The Major League record for the most hits in succession is 12, held jointly by Mike Higgins (Boston, AL) in 4 games in 1938, and Walt Dropo (Detroit, AL) in 3 games in 1952.
77.
The first organized baseball game was played in N.J. on June 19, 1846 at Elysian Fields, Hoboken, N.J., between the Knickerbockers and N.Y. Nine.
There it was. The lot. All five. No more or less than you might well find in an almanac, guide or reference book. Baseball! And New Jersey again—Endore was convinced it was a hidden code of some kind, perhaps in the numbers or possibly the proper names or places, but he was dashed if he could know or say just where. Espionage. Spying. Tricks. Children at their games. Rubbish!
Endore snorted, riffled the slips like a deck of cards, clipped them together again and replaced them in the attaché case. Kipling had said it all when the subject matter was the English and Duty. Your’s not to reason why, your’s just to do and die—dear old empirical Rudyard, rest his hallowed bones, or was that Tennyson.
Still, it would make damn finer sense if there was less buttoning down at the Home Office and a bit more of cards on the table. Why must a man go stumbling about in the dark, not knowing the nature of the game being played? Blindman’s buff—indeed!
Endore stalked about the room. Restless, feverish for some activity. He strode to the windows, parted the drapes and stared out down toward the sandy, curving shoreline of the beach. Waikiki. He could see the surfboarders weaving, riding high on the incoming breakers. Pleasure ships, yachts, skiffs and sloops moved along the blue horizon, their sails shining creamy-white in the blaze of sunlight. Along the beach itself, a veritable horde of bathers, sun-worshipers, men, women and children choked the dunes with their blankets, umbrellas and beach paraphernalia. Endore sighed wistfully. The bronze of his body was no mockery. He was a fine swimmer, once having won a trophy in his senior year at Cambridge. Regretfully, Endore let the drapes fall. A swim would pose an enormous security problem. All those strangers down there and his own phalanx of protective agents—the “ring of flesh” Winnie had called it once—would be hard put to guarantee his safety and well-being.
The room was air-conditioned, at any rate. One had to be thankful for small favors. Even of an undiplomatic nature.
The phone in the suite rang. Almost grateful for the interruption, Endore fairly pounced on the instrument. It was Carraway, his secretary. The title was a misnomer of whopping proportions. Oh, Carraway could take dictation
, receive callers and all that, but he was also a dead shot with a pistol and had served with Monty in Africa as a tank commander, winning honors at El Alamein.
“Bad news I’m afraid, sir.”
“Go on.”
“Miss Endore is in the lobby downstairs. Here, sir.”
Rogers Endore was speechless for a historic moment in his career as a public servant.
“Your daughter, sir. She won’t take no for an answer—”

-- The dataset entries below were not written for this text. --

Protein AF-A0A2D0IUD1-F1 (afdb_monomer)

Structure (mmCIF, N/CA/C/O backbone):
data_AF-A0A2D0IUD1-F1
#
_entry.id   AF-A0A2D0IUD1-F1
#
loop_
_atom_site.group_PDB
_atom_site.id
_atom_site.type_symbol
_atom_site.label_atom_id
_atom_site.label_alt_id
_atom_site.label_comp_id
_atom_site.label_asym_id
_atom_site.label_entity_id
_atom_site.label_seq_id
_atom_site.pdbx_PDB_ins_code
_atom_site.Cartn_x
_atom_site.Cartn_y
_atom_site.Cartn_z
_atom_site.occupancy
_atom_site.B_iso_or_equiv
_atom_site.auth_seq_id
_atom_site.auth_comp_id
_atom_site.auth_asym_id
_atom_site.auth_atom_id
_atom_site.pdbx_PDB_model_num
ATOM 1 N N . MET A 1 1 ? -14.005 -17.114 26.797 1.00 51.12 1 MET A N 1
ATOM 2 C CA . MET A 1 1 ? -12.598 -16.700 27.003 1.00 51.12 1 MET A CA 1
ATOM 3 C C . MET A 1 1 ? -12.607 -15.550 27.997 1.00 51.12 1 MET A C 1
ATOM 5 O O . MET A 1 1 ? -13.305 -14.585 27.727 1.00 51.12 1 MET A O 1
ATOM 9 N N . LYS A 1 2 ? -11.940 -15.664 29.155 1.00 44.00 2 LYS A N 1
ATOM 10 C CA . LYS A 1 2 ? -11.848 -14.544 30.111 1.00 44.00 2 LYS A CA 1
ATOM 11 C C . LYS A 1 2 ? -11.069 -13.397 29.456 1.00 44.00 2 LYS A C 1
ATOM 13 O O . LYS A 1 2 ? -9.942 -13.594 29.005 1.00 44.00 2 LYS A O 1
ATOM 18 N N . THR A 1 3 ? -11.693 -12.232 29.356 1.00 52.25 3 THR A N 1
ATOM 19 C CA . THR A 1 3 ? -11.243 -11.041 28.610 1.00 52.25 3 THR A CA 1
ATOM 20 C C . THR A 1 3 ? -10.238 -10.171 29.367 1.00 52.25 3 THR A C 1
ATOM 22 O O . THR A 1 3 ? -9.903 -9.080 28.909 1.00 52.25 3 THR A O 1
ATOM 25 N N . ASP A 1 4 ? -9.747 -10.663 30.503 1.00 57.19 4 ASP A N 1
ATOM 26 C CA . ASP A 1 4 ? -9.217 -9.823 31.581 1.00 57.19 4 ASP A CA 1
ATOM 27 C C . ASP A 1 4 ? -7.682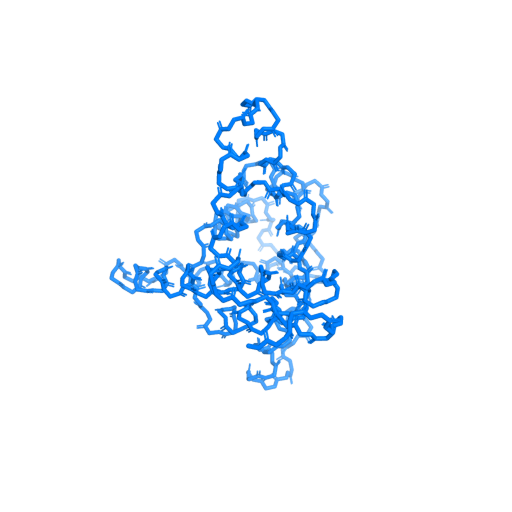 -9.919 31.682 1.00 57.19 4 ASP A C 1
ATOM 29 O O . ASP A 1 4 ? -7.072 -9.365 32.592 1.00 57.19 4 ASP A O 1
ATOM 33 N N . ASN A 1 5 ? -7.046 -10.627 30.741 1.00 67.00 5 ASN A N 1
ATOM 34 C CA . ASN A 1 5 ? -5.594 -10.707 30.622 1.00 67.00 5 ASN A CA 1
ATOM 35 C C . ASN A 1 5 ? -5.123 -9.728 29.528 1.00 67.00 5 ASN A C 1
ATOM 37 O O . ASN A 1 5 ? -5.640 -9.813 28.409 1.00 67.00 5 ASN A O 1
ATOM 41 N N . PRO A 1 6 ? -4.160 -8.824 29.794 1.00 64.06 6 PRO A N 1
ATOM 42 C CA . PRO A 1 6 ? -3.644 -7.871 28.803 1.00 64.06 6 PRO A CA 1
ATOM 43 C C . PRO A 1 6 ? -3.093 -8.520 27.523 1.00 64.06 6 PRO A C 1
ATOM 45 O O . PRO A 1 6 ? -3.041 -7.856 26.494 1.00 64.06 6 PRO A O 1
ATOM 48 N N . PHE A 1 7 ? -2.742 -9.810 27.565 1.00 66.94 7 PHE A N 1
ATOM 49 C CA . PHE A 1 7 ? -2.256 -10.575 26.411 1.00 66.94 7 PHE A CA 1
ATOM 50 C C . PHE A 1 7 ? -3.360 -11.263 25.587 1.00 66.94 7 PHE A C 1
ATOM 52 O O . PHE A 1 7 ? -3.066 -11.880 24.566 1.00 66.94 7 PHE A O 1
ATOM 59 N N . ASN A 1 8 ? -4.628 -11.191 26.007 1.00 75.81 8 ASN A N 1
ATOM 60 C CA . ASN A 1 8 ? -5.731 -11.797 25.262 1.00 75.81 8 ASN A CA 1
ATOM 61 C C . ASN A 1 8 ? -6.264 -10.835 24.194 1.00 75.81 8 ASN A C 1
ATOM 63 O O . ASN A 1 8 ? -6.710 -9.726 24.506 1.00 75.81 8 ASN A O 1
ATOM 67 N N . LEU A 1 9 ? -6.293 -11.307 22.947 1.00 78.94 9 LEU A N 1
ATOM 68 C CA . LEU A 1 9 ? -6.908 -10.617 21.811 1.00 78.94 9 LEU A CA 1
ATOM 69 C C . LEU A 1 9 ? -8.404 -10.363 22.045 1.00 78.94 9 LEU A C 1
ATOM 71 O O . LEU A 1 9 ? -9.069 -11.089 22.796 1.00 78.94 9 LEU A O 1
ATOM 75 N N . TYR A 1 10 ? -8.945 -9.338 21.386 1.00 80.75 10 TYR A N 1
ATOM 76 C CA . TYR A 1 10 ? -10.389 -9.117 21.389 1.00 80.75 10 TYR A CA 1
ATOM 77 C C . TYR A 1 10 ? -11.121 -10.265 20.679 1.00 80.75 10 TYR A C 1
ATOM 79 O O . TYR A 1 10 ? -10.671 -10.733 19.632 1.00 80.75 10 TYR A O 1
ATOM 87 N N . PRO A 1 11 ? -12.258 -10.738 21.222 1.00 85.56 11 PRO A N 1
ATOM 88 C CA . PRO A 1 11 ? -13.074 -11.725 20.533 1.00 85.56 11 PRO A CA 1
ATOM 89 C C . PRO A 1 11 ? -13.716 -11.105 19.276 1.00 85.56 11 PRO A C 1
ATOM 91 O O . PRO A 1 11 ? -13.988 -9.900 19.267 1.00 85.56 11 PRO A O 1
ATOM 94 N N . PRO A 1 12 ? -14.056 -11.913 18.251 1.00 79.12 12 PRO A N 1
ATOM 95 C CA . PRO A 1 12 ? -14.601 -11.412 16.984 1.00 79.12 12 PRO A CA 1
ATOM 96 C C . PRO A 1 12 ? -15.834 -10.508 17.130 1.00 79.12 12 PRO A C 1
ATOM 98 O O . PRO A 1 12 ? -15.991 -9.556 16.373 1.00 79.12 12 PRO A O 1
ATOM 101 N N . ALA A 1 13 ? -16.683 -10.761 18.134 1.00 79.75 13 ALA A N 1
ATOM 102 C CA . ALA A 1 13 ? -17.855 -9.932 18.417 1.00 79.75 13 ALA A CA 1
ATOM 103 C C . ALA A 1 13 ? -17.490 -8.492 18.827 1.00 79.75 13 ALA A C 1
ATOM 105 O O . ALA A 1 13 ? -18.148 -7.550 18.400 1.00 79.75 13 ALA A O 1
ATOM 106 N N . VAL A 1 14 ? -16.423 -8.313 19.614 1.00 82.38 14 VAL A N 1
ATOM 107 C CA . VAL A 1 14 ? -15.944 -6.985 20.040 1.00 82.38 14 VAL A CA 1
ATOM 108 C C . VAL A 1 14 ? -15.198 -6.293 18.899 1.00 82.38 14 VAL A C 1
ATOM 110 O O . VAL A 1 14 ? -15.352 -5.094 18.704 1.00 82.38 14 VAL A O 1
ATOM 113 N N . MET A 1 15 ? -14.441 -7.044 18.092 1.00 76.00 15 MET A N 1
ATOM 114 C CA . MET A 1 15 ? -13.780 -6.496 16.899 1.00 76.00 15 MET A CA 1
ATOM 115 C C . MET A 1 15 ? -14.788 -5.911 15.903 1.00 76.00 15 MET A C 1
ATOM 117 O O . MET A 1 15 ? -14.552 -4.837 15.359 1.00 76.00 15 MET A O 1
ATOM 121 N N . ALA A 1 16 ? -15.923 -6.590 15.700 1.00 69.00 16 ALA A N 1
ATOM 122 C CA . ALA A 1 16 ? -16.996 -6.103 14.839 1.00 69.00 16 ALA A CA 1
ATOM 123 C C . ALA A 1 16 ? -17.580 -4.770 15.339 1.00 69.00 16 ALA A C 1
ATOM 125 O O . ALA A 1 16 ? -17.801 -3.874 14.532 1.00 69.00 16 ALA A O 1
ATOM 126 N N . GLN A 1 17 ? -17.759 -4.611 16.655 1.00 69.06 17 GLN A N 1
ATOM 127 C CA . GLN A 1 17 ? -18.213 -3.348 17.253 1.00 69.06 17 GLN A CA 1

Endore swore. Lustily and loudly. Even his mild distaste and apathy for his current expedition of intrigue had not brought him to utter an indelicate Cockney oath.
“Right, sir,” Carraway said blankly, waiting patiently for instructions.

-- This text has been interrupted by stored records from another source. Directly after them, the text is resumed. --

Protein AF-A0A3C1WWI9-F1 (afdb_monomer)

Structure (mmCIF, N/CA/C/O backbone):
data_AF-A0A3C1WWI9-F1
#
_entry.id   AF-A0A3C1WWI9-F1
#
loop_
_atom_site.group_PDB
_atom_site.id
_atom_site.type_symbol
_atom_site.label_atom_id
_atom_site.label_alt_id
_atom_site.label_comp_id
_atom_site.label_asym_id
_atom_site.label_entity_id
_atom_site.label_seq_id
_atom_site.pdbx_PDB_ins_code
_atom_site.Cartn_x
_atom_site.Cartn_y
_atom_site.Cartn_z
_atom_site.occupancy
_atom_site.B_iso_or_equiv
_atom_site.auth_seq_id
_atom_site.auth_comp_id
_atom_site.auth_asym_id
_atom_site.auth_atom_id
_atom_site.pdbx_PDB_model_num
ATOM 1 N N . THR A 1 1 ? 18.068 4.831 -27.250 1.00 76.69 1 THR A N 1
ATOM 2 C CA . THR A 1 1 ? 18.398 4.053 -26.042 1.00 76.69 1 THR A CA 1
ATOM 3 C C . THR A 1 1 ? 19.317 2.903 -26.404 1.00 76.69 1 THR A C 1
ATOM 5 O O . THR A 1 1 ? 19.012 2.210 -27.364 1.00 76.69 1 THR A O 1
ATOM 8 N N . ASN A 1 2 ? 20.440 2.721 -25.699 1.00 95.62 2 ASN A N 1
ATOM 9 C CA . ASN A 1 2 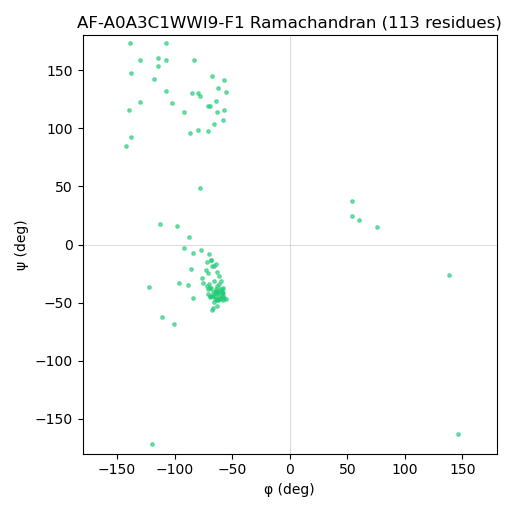? 21.364 1.585 -25.886 1.00 95.62 2 ASN A CA 1
ATOM 10 C C . ASN A 1 2 ? 21.280 0.572 -24.722 1.00 95.62 2 ASN A C 1
ATOM 12 O O . ASN A 1 2 ? 20.607 0.830 -23.725 1.00 95.62 2 ASN A O 1
ATOM 16 N N . GLY A 1 3 ? 21.967 -0.572 -24.838 1.00 96.31 3 GLY A N 1
ATOM 17 C CA . GLY A 1 3 ? 21.906 -1.648 -23.836 1.00 96.31 3 GLY A CA 1
ATOM 18 C C . GLY A 1 3 ? 22.345 -1.223 -22.429 1.00 96.31 3 GLY A C 1
ATOM 19 O O . GLY A 1 3 ? 21.680 -1.551 -21.451 1.00 96.31 3 GLY A O 1
ATOM 20 N N . PHE A 1 4 ? 23.407 -0.424 -22.313 1.00 96.62 4 PHE A N 1
ATOM 21 C CA . PHE A 1 4 ? 23.889 0.059 -21.016 1.00 96.62 4 PHE A CA 1
ATOM 22 C C . PHE A 1 4 ? 22.916 1.055 -20.368 1.00 96.62 4 PHE A C 1
ATOM 24 O O . PHE A 1 4 ? 22.674 1.006 -19.165 1.00 96.62 4 PHE A O 1
ATOM 31 N N . GLN A 1 5 ? 22.287 1.918 -21.170 1.00 96.81 5 GLN A N 1
ATOM 32 C CA . GLN A 1 5 ? 21.229 2.812 -20.700 1.00 96.81 5 GLN A CA 1
ATOM 33 C C . GLN A 1 5 ? 20.000 2.038 -20.209 1.00 96.81 5 GLN A C 1
ATOM 35 O O . GLN A 1 5 ? 19.439 2.417 -19.184 1.00 96.81 5 GLN A O 1
ATOM 40 N N . LEU A 1 6 ? 19.596 0.956 -20.892 1.00 96.88 6 LEU A N 1
ATOM 41 C CA . LEU A 1 6 ? 18.509 0.084 -20.422 1.00 96.88 6 LEU A CA 1
ATOM 42 C C . LEU A 1 6 ? 18.858 -0.577 -19.093 1.00 96.88 6 LEU A C 1
ATOM 44 O O . LEU A 1 6 ? 18.016 -0.623 -18.203 1.00 96.88 6 LEU A O 1
ATOM 48 N N . PHE A 1 7 ? 20.095 -1.044 -18.94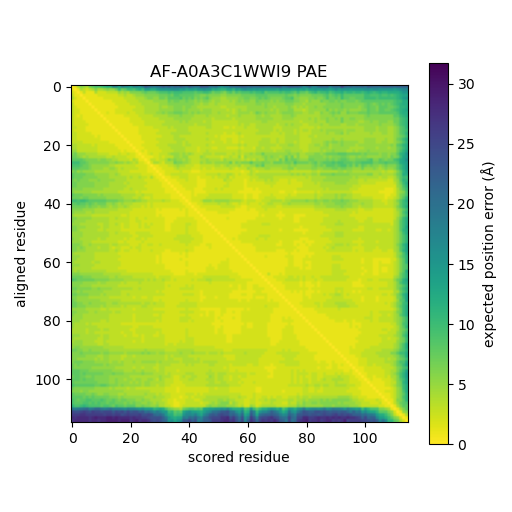1 1.00 96.81 7 PHE A N 1
ATOM 49 C CA . PHE A 1 7 ? 20.547 -1.626 -17.685 1.00 96.81 7 PHE A CA 1
ATOM 50 C C . PHE A 1 7 ? 20.516 -0.603 -16.539 1.00 96.81 7 PHE A C 1
ATOM 52 O O . PHE A 1 7 ? 19.943 -0.873 -15.488 1.00 96.81 7 PHE A O 1
ATOM 59 N N . ILE A 1 8 ? 21.055 0.603 -16.741 1.00 97.25 8 ILE A N 1
ATOM 60 C CA . ILE A 1 8 ? 21.067 1.627 -15.687 1.00 97.25 8 ILE A CA 1
ATOM 61 C C . ILE A 1 8 ? 19.653 2.104 -15.345 1.00 97.25 8 ILE A C 1
ATOM 63 O O . ILE A 1 8 ? 19.264 2.073 -14.180 1.00 97.25 8 ILE A O 1
ATOM 67 N N . TRP A 1 9 ? 18.885 2.561 -16.333 1.00 96.12 9 TRP A N 1
ATOM 68 C CA . TRP A 1 9 ? 17.593 3.201 -16.076 1.00 96.12 9 TRP A CA 1
ATOM 69 C C . TRP A 1 9 ? 16.463 2.194 -15.907 1.00 96.12 9 TRP A C 1
ATOM 71 O O . TRP A 1 9 ? 15.660 2.313 -14.986 1.00 96.12 9 TRP A O 1
ATOM 81 N N . GLY A 1 10 ? 16.405 1.207 -16.799 1.00 95.06 10 GLY A N 1
ATOM 82 C CA . GLY A 1 10 ? 15.336 0.217 -16.842 1.00 95.06 10 GLY A CA 1
ATOM 83 C C . GLY A 1 10 ? 15.448 -0.846 -15.757 1.00 95.06 10 GLY A C 1
ATOM 84 O O . GLY A 1 10 ? 14.411 -1.333 -15.314 1.00 95.06 10 GLY A O 1
ATOM 85 N N . PHE A 1 11 ? 16.661 -1.171 -15.297 1.00 95.75 11 PHE A N 1
ATOM 86 C CA . PHE A 1 11 ? 16.876 -2.156 -14.235 1.00 95.75 11 PHE A CA 1
ATOM 87 C C . PHE A 1 11 ? 17.376 -1.524 -12.932 1.00 95.75 11 PHE A C 1
ATOM 89 O O . PHE A 1 11 ? 16.678 -1.598 -11.926 1.00 95.75 11 PHE A O 1
ATOM 96 N N . SER A 1 12 ? 18.552 -0.893 -12.910 1.00 97.75 12 SER A N 1
ATOM 97 C CA . SER A 1 12 ? 19.179 -0.498 -11.639 1.00 97.75 12 SER A CA 1
ATOM 98 C C . SER A 1 12 ? 18.409 0.607 -10.910 1.00 97.75 12 SER A C 1
ATOM 100 O O . SER A 1 12 ? 18.000 0.425 -9.764 1.00 97.75 12 SER A O 1
ATOM 102 N N . ILE A 1 13 ? 18.179 1.749 -11.564 1.00 97.12 13 ILE A N 1
ATOM 103 C CA . ILE A 1 13 ? 17.500 2.899 -10.949 1.00 97.12 13 ILE A CA 1
ATOM 104 C C . ILE A 1 13 ? 16.035 2.571 -10.664 1.00 97.12 13 ILE A C 1
ATOM 106 O O . ILE A 1 13 ? 15.554 2.853 -9.568 1.00 97.12 13 ILE A O 1
ATOM 110 N N . SER A 1 14 ? 15.333 1.942 -11.610 1.00 96.56 14 SER A N 1
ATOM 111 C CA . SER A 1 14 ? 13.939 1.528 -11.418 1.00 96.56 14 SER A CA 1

“Dammit, how did she get here? What fool in London let her come? The last thing I need is Myra on my hands—”
“Quite, sir. I’ll ring up and see if I can find out anything pertinent. Meanwhile—”
“Yes, yes. Send her on up, Carraway. Is she all right?” At last, a deeply buried parental concern came surging to the crest of Endore’s feelings. “Nothing wrong?”
Carraway took a beat before answering.
“If you’ll forgive my saying so, sir, if all the women of this beknighted universe looked like Myra Endore, there’d be very little to tell the judge.”
Rogers Endore chuckled. Carraway was right, of course. Dead on target. Myra, bless her, was one of the reigning beauties of Europe. The spit and image of her dead mother.
“Send the hellcat up,” he barked into the transmitter. “She’ll be in the way certainly but I can’t send her packing without at least a stern word or two, eh?”